如何将字符串从 Beautiful Soup 转换为 utf-8 编码答案

【问题标题】：How to convert a string from Beautiful Soup to utf-8 encoding如何将字符串从 Beautiful Soup 转换为 utf-8 编码
【发布时间】：2015-12-15 22:13:42
【问题描述】：

我在 python 2.7 中运行一个解析器，它从数据库中获取 xml 代码的文本字段，并使用 Beautiful Soup 在 xml 中查找和提取不同的标签。当我从 xml 中的标签中提取标签并获取给定文本时，它正在返回

<author>
<name>Josef Šimánek</name>
</author>

Josef \xc5\xa0im\xc3\xa1nek

它应该是什么样子的时候

Josef Šimánek

我的相关代码如下：

rss = str(f)
soup = BeautifulSoup(rss)
entries = soup.findAll('entry')
for entry in entries:
  author = entry.find('author')

  if author != None:
      for name in author.findAll("name"):
          if(checkNull(name).find(",") != -1):
              name = checkNull(name).split(",",1)
              for s in name:
              print s
          else: 
              print name

如您所见，代码拉出并在不同的标签之间循环，如果名称标签包含一个逗号分隔的名称列表，那么它会单独拆分并打印每个标签。

def checkNull(item):
  if item != None:
    return item.text.rstrip()
  return " "

此外，检查 null 函数只是一个辅助方法，用于查看返回的标签是否包含任何文本，如上所示。

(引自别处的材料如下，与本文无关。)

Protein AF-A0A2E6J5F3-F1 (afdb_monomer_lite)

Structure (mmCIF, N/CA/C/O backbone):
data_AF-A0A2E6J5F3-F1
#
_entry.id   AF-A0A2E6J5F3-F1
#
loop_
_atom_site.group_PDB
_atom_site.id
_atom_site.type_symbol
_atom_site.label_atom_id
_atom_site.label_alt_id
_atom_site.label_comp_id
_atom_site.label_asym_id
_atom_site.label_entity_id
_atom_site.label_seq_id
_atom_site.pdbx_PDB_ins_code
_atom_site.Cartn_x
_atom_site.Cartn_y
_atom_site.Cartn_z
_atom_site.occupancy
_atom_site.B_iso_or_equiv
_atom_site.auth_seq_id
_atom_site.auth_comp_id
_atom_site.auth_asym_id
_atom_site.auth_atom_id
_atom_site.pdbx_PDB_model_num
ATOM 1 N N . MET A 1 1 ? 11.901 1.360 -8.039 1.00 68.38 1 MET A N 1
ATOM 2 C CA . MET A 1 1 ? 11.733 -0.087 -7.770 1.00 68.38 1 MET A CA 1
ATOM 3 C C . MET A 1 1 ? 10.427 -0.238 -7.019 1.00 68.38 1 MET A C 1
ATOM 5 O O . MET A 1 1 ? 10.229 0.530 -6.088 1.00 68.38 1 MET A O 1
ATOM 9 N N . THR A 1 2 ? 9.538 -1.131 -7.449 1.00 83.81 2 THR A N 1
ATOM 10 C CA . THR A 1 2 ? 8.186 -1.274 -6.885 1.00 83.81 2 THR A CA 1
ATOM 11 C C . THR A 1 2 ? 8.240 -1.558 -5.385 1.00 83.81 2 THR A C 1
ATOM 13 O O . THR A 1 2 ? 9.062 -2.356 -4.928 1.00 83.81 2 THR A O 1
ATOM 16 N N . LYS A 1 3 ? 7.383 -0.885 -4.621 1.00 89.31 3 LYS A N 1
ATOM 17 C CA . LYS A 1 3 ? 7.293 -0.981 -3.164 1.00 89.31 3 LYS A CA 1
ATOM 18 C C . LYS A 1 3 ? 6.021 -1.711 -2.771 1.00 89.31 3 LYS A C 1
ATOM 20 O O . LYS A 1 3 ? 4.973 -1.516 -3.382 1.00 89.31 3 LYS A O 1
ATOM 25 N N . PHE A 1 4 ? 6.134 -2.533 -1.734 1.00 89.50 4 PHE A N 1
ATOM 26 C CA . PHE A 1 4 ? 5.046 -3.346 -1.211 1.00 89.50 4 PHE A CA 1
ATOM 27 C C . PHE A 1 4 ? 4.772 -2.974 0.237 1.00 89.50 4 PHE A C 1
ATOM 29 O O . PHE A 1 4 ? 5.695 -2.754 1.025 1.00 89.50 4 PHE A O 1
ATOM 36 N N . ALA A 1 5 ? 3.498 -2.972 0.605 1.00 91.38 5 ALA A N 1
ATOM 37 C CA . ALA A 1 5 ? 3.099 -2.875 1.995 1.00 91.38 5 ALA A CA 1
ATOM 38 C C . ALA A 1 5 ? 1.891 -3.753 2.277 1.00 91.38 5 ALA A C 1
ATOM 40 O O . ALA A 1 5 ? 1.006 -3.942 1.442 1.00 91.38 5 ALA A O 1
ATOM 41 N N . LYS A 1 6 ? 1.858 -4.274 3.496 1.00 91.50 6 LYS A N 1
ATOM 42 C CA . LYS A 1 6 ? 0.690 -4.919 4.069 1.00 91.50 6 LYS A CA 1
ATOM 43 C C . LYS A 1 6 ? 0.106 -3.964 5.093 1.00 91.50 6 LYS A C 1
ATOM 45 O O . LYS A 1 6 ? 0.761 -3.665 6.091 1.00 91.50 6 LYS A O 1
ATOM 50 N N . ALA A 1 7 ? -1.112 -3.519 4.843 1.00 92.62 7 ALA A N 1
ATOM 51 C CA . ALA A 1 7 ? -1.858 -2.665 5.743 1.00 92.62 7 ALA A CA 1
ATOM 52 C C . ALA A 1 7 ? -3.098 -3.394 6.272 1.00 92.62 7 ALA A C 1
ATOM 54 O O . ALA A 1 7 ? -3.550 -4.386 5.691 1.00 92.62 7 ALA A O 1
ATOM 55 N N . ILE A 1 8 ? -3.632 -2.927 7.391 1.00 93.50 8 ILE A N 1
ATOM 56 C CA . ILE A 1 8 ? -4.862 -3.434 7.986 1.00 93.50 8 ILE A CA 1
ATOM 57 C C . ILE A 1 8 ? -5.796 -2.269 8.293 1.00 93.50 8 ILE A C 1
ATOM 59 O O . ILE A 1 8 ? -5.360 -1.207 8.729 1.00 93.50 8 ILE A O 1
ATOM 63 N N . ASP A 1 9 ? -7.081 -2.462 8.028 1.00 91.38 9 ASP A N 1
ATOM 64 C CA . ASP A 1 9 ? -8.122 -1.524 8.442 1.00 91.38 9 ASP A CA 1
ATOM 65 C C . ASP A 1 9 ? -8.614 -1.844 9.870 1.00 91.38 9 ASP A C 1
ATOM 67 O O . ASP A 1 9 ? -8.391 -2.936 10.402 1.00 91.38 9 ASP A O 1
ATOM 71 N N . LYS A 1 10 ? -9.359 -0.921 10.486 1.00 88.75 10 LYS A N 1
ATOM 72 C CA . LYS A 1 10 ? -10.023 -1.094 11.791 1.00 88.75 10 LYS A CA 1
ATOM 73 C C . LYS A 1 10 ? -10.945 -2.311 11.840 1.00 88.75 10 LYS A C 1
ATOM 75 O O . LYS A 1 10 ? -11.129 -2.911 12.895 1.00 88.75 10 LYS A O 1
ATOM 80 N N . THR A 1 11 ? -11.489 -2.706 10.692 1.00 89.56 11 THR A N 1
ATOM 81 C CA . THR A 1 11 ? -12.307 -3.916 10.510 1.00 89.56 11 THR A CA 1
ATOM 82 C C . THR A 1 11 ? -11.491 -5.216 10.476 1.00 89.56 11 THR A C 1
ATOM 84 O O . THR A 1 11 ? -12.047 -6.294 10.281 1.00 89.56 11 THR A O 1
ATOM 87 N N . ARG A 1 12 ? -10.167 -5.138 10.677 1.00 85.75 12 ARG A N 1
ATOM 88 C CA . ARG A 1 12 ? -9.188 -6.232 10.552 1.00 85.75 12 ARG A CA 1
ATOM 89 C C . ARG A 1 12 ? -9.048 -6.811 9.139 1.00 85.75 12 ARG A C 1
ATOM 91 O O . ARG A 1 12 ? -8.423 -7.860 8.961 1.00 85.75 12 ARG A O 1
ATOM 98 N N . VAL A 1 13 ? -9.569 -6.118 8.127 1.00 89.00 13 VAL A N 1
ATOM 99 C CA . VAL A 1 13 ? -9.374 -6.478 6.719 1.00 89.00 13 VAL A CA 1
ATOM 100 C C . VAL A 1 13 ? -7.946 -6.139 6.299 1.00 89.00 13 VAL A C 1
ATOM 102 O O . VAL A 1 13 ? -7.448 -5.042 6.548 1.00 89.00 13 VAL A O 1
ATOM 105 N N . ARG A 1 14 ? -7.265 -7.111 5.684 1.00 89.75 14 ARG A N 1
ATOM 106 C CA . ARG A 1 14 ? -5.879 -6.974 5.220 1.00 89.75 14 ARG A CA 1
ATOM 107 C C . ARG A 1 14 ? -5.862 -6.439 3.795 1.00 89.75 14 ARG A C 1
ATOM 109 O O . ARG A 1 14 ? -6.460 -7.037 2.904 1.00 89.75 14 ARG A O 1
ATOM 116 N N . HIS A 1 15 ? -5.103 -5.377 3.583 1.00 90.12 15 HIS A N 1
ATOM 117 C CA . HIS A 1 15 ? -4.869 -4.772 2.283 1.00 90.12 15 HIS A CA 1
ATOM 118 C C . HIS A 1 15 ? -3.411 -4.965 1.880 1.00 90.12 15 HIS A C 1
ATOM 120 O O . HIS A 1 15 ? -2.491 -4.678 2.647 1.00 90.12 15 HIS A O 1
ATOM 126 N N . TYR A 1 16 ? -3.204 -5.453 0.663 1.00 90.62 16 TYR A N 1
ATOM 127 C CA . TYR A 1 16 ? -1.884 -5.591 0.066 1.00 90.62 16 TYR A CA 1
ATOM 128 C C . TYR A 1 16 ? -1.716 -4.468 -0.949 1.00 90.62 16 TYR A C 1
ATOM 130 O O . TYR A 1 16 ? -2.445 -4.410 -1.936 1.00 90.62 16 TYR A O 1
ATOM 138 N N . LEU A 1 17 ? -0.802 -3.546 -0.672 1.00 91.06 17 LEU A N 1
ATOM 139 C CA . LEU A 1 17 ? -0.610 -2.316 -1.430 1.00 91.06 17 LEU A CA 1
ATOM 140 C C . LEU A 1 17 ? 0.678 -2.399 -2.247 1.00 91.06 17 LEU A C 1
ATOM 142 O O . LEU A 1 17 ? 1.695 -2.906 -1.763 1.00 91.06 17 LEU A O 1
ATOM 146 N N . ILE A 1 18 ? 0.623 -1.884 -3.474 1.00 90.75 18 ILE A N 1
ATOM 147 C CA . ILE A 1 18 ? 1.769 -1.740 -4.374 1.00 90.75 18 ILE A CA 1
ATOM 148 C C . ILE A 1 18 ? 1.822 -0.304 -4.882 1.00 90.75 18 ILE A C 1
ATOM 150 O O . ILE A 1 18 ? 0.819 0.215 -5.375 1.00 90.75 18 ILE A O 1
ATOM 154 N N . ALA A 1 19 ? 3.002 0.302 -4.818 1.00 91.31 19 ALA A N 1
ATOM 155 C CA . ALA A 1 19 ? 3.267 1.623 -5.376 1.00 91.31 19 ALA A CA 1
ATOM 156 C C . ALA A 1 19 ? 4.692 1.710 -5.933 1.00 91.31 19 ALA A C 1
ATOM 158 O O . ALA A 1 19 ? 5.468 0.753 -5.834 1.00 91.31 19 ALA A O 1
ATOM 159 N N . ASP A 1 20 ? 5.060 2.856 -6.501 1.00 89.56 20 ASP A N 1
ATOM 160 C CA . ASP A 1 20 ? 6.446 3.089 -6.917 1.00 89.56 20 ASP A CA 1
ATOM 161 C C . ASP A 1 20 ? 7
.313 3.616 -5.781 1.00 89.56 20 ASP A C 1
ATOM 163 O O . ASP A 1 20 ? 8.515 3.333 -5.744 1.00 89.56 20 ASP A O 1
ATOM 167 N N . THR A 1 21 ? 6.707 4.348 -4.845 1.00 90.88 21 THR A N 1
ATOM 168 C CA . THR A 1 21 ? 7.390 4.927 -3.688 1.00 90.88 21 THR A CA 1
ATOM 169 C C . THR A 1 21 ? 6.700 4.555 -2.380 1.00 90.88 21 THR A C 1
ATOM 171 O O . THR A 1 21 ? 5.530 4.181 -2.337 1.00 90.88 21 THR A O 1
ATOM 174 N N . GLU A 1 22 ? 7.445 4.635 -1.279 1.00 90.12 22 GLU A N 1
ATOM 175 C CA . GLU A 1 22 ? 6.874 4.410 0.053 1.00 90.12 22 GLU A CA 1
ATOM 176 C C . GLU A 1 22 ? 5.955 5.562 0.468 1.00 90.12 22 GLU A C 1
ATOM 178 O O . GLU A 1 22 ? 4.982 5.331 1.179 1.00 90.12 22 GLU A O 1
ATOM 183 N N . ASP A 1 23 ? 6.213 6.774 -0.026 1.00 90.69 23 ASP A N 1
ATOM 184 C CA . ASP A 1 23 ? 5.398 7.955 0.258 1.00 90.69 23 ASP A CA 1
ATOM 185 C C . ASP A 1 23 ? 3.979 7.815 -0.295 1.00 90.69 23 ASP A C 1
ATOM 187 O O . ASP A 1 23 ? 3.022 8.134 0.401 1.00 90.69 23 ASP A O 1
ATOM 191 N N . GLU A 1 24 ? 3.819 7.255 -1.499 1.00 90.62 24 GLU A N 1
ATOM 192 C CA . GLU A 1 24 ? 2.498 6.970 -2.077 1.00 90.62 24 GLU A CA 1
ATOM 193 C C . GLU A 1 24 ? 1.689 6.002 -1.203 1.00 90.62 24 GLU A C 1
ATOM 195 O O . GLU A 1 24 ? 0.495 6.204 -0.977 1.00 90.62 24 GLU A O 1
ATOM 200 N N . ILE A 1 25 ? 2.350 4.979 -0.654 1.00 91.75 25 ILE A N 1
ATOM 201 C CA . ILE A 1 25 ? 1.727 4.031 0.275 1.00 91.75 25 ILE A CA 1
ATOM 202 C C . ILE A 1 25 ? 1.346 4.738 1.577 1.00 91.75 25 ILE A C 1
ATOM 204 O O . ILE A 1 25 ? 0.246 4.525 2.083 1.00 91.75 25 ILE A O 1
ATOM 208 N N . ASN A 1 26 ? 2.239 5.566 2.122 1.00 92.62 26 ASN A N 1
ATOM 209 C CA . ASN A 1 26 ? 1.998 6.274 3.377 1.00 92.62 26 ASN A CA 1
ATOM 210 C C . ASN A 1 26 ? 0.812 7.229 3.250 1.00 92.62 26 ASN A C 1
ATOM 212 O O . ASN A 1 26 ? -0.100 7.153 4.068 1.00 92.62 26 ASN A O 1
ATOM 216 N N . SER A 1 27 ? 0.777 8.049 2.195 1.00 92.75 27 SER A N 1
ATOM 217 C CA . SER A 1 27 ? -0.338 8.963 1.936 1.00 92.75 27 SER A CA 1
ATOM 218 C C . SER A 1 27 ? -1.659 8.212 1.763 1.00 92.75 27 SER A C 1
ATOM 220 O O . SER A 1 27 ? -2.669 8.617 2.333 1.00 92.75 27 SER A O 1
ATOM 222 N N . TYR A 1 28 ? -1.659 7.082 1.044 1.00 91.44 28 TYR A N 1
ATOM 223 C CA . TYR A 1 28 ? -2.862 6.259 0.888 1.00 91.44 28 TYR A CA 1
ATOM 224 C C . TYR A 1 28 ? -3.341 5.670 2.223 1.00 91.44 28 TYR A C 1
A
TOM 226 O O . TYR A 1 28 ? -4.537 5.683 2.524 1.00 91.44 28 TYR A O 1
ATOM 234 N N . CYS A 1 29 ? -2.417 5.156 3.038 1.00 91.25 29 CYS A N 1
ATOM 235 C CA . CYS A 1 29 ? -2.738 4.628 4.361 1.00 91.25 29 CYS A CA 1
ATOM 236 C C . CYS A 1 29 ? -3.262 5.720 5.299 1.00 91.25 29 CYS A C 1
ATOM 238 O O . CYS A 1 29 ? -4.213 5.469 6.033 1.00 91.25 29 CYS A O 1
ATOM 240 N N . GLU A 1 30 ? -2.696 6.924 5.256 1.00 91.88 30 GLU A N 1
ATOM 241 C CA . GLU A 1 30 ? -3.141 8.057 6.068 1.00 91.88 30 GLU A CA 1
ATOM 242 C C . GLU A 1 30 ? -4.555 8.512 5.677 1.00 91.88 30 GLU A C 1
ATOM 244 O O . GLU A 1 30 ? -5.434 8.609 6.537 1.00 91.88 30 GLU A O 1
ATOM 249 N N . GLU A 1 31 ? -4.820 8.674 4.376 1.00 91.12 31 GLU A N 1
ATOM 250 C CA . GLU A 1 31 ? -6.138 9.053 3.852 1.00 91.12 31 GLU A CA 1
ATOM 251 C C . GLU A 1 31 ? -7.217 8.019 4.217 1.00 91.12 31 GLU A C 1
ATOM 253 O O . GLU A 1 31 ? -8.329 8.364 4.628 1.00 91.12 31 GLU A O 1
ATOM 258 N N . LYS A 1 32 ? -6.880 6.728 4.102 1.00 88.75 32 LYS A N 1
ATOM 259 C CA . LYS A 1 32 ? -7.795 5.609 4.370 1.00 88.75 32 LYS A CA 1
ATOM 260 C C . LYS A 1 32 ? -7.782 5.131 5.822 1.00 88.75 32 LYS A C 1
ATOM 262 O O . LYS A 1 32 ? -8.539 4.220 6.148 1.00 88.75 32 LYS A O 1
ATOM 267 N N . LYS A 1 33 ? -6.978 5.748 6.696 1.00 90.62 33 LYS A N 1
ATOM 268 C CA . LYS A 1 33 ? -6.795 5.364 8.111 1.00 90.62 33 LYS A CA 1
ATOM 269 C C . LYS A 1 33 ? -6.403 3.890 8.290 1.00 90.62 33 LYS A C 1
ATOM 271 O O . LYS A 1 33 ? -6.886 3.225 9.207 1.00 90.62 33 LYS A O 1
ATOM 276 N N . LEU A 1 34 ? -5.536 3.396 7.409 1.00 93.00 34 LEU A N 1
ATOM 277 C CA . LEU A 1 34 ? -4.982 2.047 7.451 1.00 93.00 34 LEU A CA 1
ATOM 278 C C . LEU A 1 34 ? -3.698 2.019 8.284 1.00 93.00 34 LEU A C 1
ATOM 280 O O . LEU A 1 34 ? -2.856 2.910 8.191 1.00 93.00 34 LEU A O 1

我尝试了编码、解码和 unicode 函数以尝试解决问题，但没有一个成功。有没有其他方法可以让我尝试解决这个问题？

【问题讨论】：

究竟是什么不工作？ >>> 导入 json >>> print 'Josef \xc5\xa0im\xc3\xa1nek'.decode('utf-8') Josef Šimánek >>> print json.dumps('Josef \xc5\xa0im\xc3\xa1nek' ) "约瑟夫\u0160im\u00e1nek"
@Chainik，他可能在 Windows 上并试图在控制台中打印。 Windows 不能很好地支持 UTF-8，Python 2.7 不支持代码页 65001，这是 Windows 的 UTF-8 代码页。 @Mazar，描述您的环境并显示您在使用 .decode('utf8') 时遇到的错误将帮助我们帮助您。
对，它确实感觉环保，但我没有检查 Winblowz..

标签： python-2.7 unicode utf-8 beautifulsoup

【解决方案1】：

name 是 BeautifulSoup.Tag 类型而不是字符串，因此您可能会获得适合不支持 UTF-8 终端的对象的 __repr__ （\xc5\xa0 是 Python 字节序列š 的 UTF-8 编码）。 name.text 可能是你真正想要的值，应该是一个 Unicode 字符串。

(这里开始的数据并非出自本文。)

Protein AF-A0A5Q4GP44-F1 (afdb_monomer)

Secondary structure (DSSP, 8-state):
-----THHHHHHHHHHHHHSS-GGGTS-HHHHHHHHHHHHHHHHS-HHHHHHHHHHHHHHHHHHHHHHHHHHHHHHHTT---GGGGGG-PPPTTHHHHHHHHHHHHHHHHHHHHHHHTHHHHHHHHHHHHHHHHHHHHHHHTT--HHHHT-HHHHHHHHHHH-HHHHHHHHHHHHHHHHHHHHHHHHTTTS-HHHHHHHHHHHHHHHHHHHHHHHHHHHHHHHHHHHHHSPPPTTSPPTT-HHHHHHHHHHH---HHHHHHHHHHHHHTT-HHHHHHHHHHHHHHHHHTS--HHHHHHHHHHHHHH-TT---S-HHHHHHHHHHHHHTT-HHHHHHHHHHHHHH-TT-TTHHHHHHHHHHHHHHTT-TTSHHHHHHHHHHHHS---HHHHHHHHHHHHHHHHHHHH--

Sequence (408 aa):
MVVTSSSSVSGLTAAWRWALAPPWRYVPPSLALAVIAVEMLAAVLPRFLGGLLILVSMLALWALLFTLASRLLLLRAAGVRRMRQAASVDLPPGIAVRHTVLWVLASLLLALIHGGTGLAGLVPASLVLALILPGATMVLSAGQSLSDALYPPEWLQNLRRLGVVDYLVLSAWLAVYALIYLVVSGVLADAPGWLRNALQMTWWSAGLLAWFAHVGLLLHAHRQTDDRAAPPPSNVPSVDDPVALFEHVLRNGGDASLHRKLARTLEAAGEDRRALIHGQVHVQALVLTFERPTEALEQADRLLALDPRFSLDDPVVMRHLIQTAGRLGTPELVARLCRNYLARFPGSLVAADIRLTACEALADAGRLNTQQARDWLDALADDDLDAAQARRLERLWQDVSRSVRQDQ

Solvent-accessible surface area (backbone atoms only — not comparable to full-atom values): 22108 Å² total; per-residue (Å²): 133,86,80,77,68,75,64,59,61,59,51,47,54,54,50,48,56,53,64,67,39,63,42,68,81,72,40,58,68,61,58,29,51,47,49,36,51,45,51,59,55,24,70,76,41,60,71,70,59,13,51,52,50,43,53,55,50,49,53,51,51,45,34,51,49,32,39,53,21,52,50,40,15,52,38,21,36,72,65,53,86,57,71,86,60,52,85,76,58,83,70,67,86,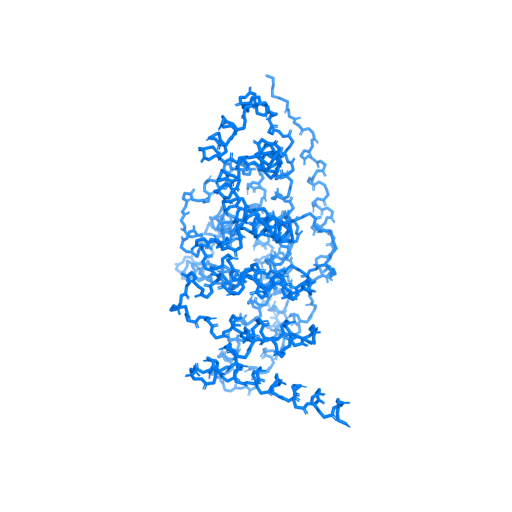61,48,27,54,49,50,34,51,54,54,49,53,53,49,51,52,45,52,53,41,27,75,76,48,40,68,75,41,34,54,59,51,47,49,52,45,23,64,46,49,58,30,25,51,51,43,35,70,72,73,50,51,70,67,55,30,70,37,67,69,57,29,54,50,46,35,64,73,65,30,64,65,59,45,49,51,56,19,48,53,48,39,50,47,52,50,51,51,53,50,54,50,62,76,33,62,87,46,60,67,56,58,39,50,20,53,50,50,45,52,50,52,25,45,49,39,48,48,31,31,49,53,10,44,52,52,26,54,47,52,57,45,52,72,66,64,54,63,78,60,91,79,59,54,60,81,90,38,50,65,57,39,49,54,46,36,73,73,73,48,69,55,78,64,54,52,55,49,50,49,51,40,22,58,76,67,68,35,59,73,58,38,49,58,50,44,45,56,47,34,50,39,22,47,74,72,66,68,35,54,70,61,21,45,57,51,48,52,55,44,36,71,76,35,81,72,58,63,63,92,48,67,67,61,48,50,52,47,36,54,51,30,52,77,70,69,36,36,70,59,19,40,51,48,38,52,29,48,46,71,75,41,73,85,44,94,56,46,64,62,44,43,51,53,28,42,50,34,23,45,80,68,76,46,49,86,39,68,70,40,45,58,43,50,56,54,52,71,77,47,93,64,52,79,68,53,47,54,52,52,52,51,52,53,52,52,52,60,48,52,62,62,72,79,108

Structure (mmCIF, N/CA/C/O backbone):
data_AF-A0A5Q4GP44-F1
#
_entry.id   AF-A0A5Q4GP44-F1
#
loop_
_atom_site.group_PDB
_at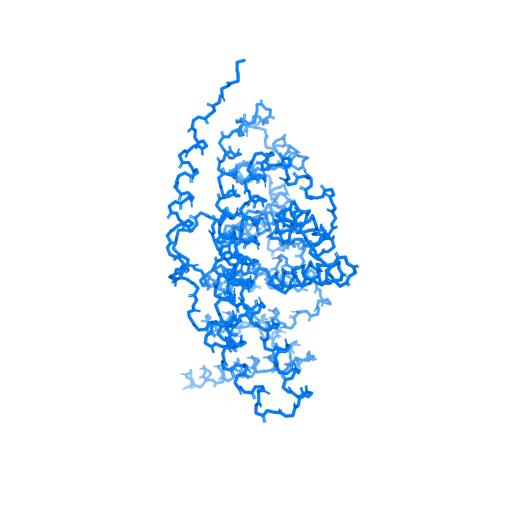om_site.id
_atom_site.type_symbol
_atom_site.label_atom_id
_atom_site.label_alt_id
_atom_site.label_comp_id
_atom_site.label_asym_id
_atom_site.label_entity_id
_atom_site.label_seq_id
_atom_site.pdbx_PDB_ins_code
_atom_site.Cartn_x
_atom_site.Cartn_y
_atom_site.Cartn_z
_atom_site.occupancy
_atom_site.B_iso_or_equiv
_atom_site.auth_seq_id
_atom_site.auth_comp_id
_atom_site.auth_asym_id
_atom_site.auth_atom_id
_atom_site.pdbx_PDB_model_num
ATOM 1 N N . MET A 1 1 ? 20.956 35.993 6.522 1.00 36.91 1 MET A N 1
ATOM 2 C CA . MET A 1 1 ? 22.045 35.098 6.967 1.00 36.91 1 MET A CA 1
ATOM 3 C C . MET A 1 1 ? 21.564 33.675 6.713 1.00 36.91 1 MET A C 1
ATOM 5 O O . MET A 1 1 ? 20.713 33.194 7.447 1.00 36.91 1 MET A O 1
ATOM 9 N N . VAL A 1 2 ? 21.952 33.071 5.587 1.00 38.91 2 VAL A N 1
ATOM 10 C CA . VAL A 1 2 ? 21.538 31.703 5.232 1.00 38.91 2 VAL A CA 1
ATOM 11 C C . VAL A 1 2 ? 22.386 30.762 6.077 1.00 38.91 2 VAL A C 1
ATOM 13 O O . VAL A 1 2 ? 23.576 30.616 5.819 1.00 38.91 2 VAL A O 1
ATOM 16 N N . VAL A 1 3 ? 21.807 30.190 7.131 1.00 39.50 3 VAL A N 1
ATOM 17 C CA . VAL A 1 3 ? 22.457 29.120 7.893 1.00 39.50 3 VAL A CA 1
ATOM 18 C C . VAL A 1 3 ? 22.447 27.891 6.992 1.00 39.50 3 VAL A C 1
ATOM 20 O O . VAL A 1 3 ? 21.456 27.171 6.912 1.00 39.50 3 VAL A O 1
ATOM 23 N N . THR A 1 4 ? 23.527 27.682 6.243 1.00 45.97 4 THR A N 1
ATOM 24 C CA . THR A 1 4 ? 23.758 26.434 5.521 1.00 45.97 4 THR A CA 1
ATOM 25 C C . THR A 1 4 ? 23.996 25.345 6.564 1.00 45.97 4 THR A C 1
ATOM 27 O O . THR A 1 4 ? 25.063 25.233 7.161 1.00 45.97 4 THR A O 1
ATOM 30 N N . SER A 1 5 ? 22.951 24.575 6.860 1.00 49.47 5 SER A N 1
ATOM 31 C CA . SER A 1 5 ? 22.994 23.481 7.824 1.00 49.47 5 SER A CA 1
ATOM 32 C C . SER A 1 5 ? 24.020 22.431 7.382 1.00 49.47 5 SER A C 1
ATOM 34 O O . SER A 1 5 ? 23.830 21.739 6.382 1.00 49.47 5 SER A O 1
ATOM 36 N N . SER A 1 6 ? 25.097 22.269 8.151 1.00 54.56 6 SER A N 1
ATOM 37 C CA . SER A 1 6 ? 26.152 21.263 7.942 1.00 54.56 6 SER A CA 1
ATOM 38 C C . SER A 1 6 ? 25.673 19.804 8.083 1.00 54.56 6 SER A C 1
ATOM 40 O O . SER A 1 6 ? 26.450 18.869 7.883 1.00 54.56 6 SER A O 1
ATOM 42 N N . SER A 1 7 ? 24.391 19.585 8.388 1.00 57.12 7 SER A N 1
ATOM 43 C CA . SER A 1 7 ? 23.752 18.271 8.509 1.00 57.12 7 SER A CA 1
ATOM 44 C C . SER A 1 7 ? 23.555 17.540 7.175 1.00 57.12 7 SER A C 1
ATOM 46 O O . SER A 1 7 ? 23.470 16.313 7.174 1.00 57.12 7 SER A O 1
ATOM 48 N N . SER A 1 8 ? 23.525 18.243 6.037 1.00 57.00 8 SER A N 1
ATOM 49 C CA . SER A 1 8 ? 23.310 17.604 4.727 1.00 57.00 8 SER A CA 1
ATOM 50 C C . SER A 1 8 ? 24.507 16.749 4.285 1.00 57.00 8 SER A C 1
ATOM 52 O O . SER A 1 8 ? 24.338 15.663 3.728 1.00 57.00 8 SER A O 1
ATOM 54 N N . VAL A 1 9 ? 25.733 17.180 4.601 1.00 59.78 9 VAL A N 1
ATOM 55 C CA . VAL A 1 9 ? 26.964 16.496 4.169 1.00 59.78 9 VAL A CA 1
ATOM 56 C C . VAL A 1 9 ? 27.166 15.169 4.910 1.00 59.78 9 VAL A C 1
ATOM 58 O O . VAL A 1 9 ? 27.556 14.168 4.304 1.00 59.78 9 VAL A O 1
ATOM 61 N N . SER A 1 10 ? 26.852 15.108 6.208 1.00 61.09 10 SER A N 1
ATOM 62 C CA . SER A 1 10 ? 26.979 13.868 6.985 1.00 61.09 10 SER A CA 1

如果您使用的是 Windows，最好避免打印到控制台，因为它的控制台不容易支持 UTF-8。您可以使用https://pypi.python.org/pypi/win_unicode_console，但将输出写入文件会更容易。

我已经对您的代码进行了一些清理以使其更简单（快速空检查）并将您的输出写入 UTF-8 编码文件：

# io provides better access to files with working universal newline support
import io
# open a file in text mode, encoding all output to utf-8
output_file = io.open("output.txt", "w", encoding="utf-8")

rss = str(f)
soup = BeautifulSoup(rss)
entries = soup.findAll('entry')
for entry in entries:
  author = entry.find('author')

  # If not null or not empty
  if author:
      for name in author.findAll("name"):
          # .text contains the actual Unicode string value
          if name.text:
              names = name.text.split(",", 1)
              # If string contained a comma, you'll have two elements in a list
              # else you'll just have the 1 length list
              for flname in names:
                  # remove any whitespace on either side
                  output_file.write(flname.strip() + "\n")

output_file.close()

【讨论】：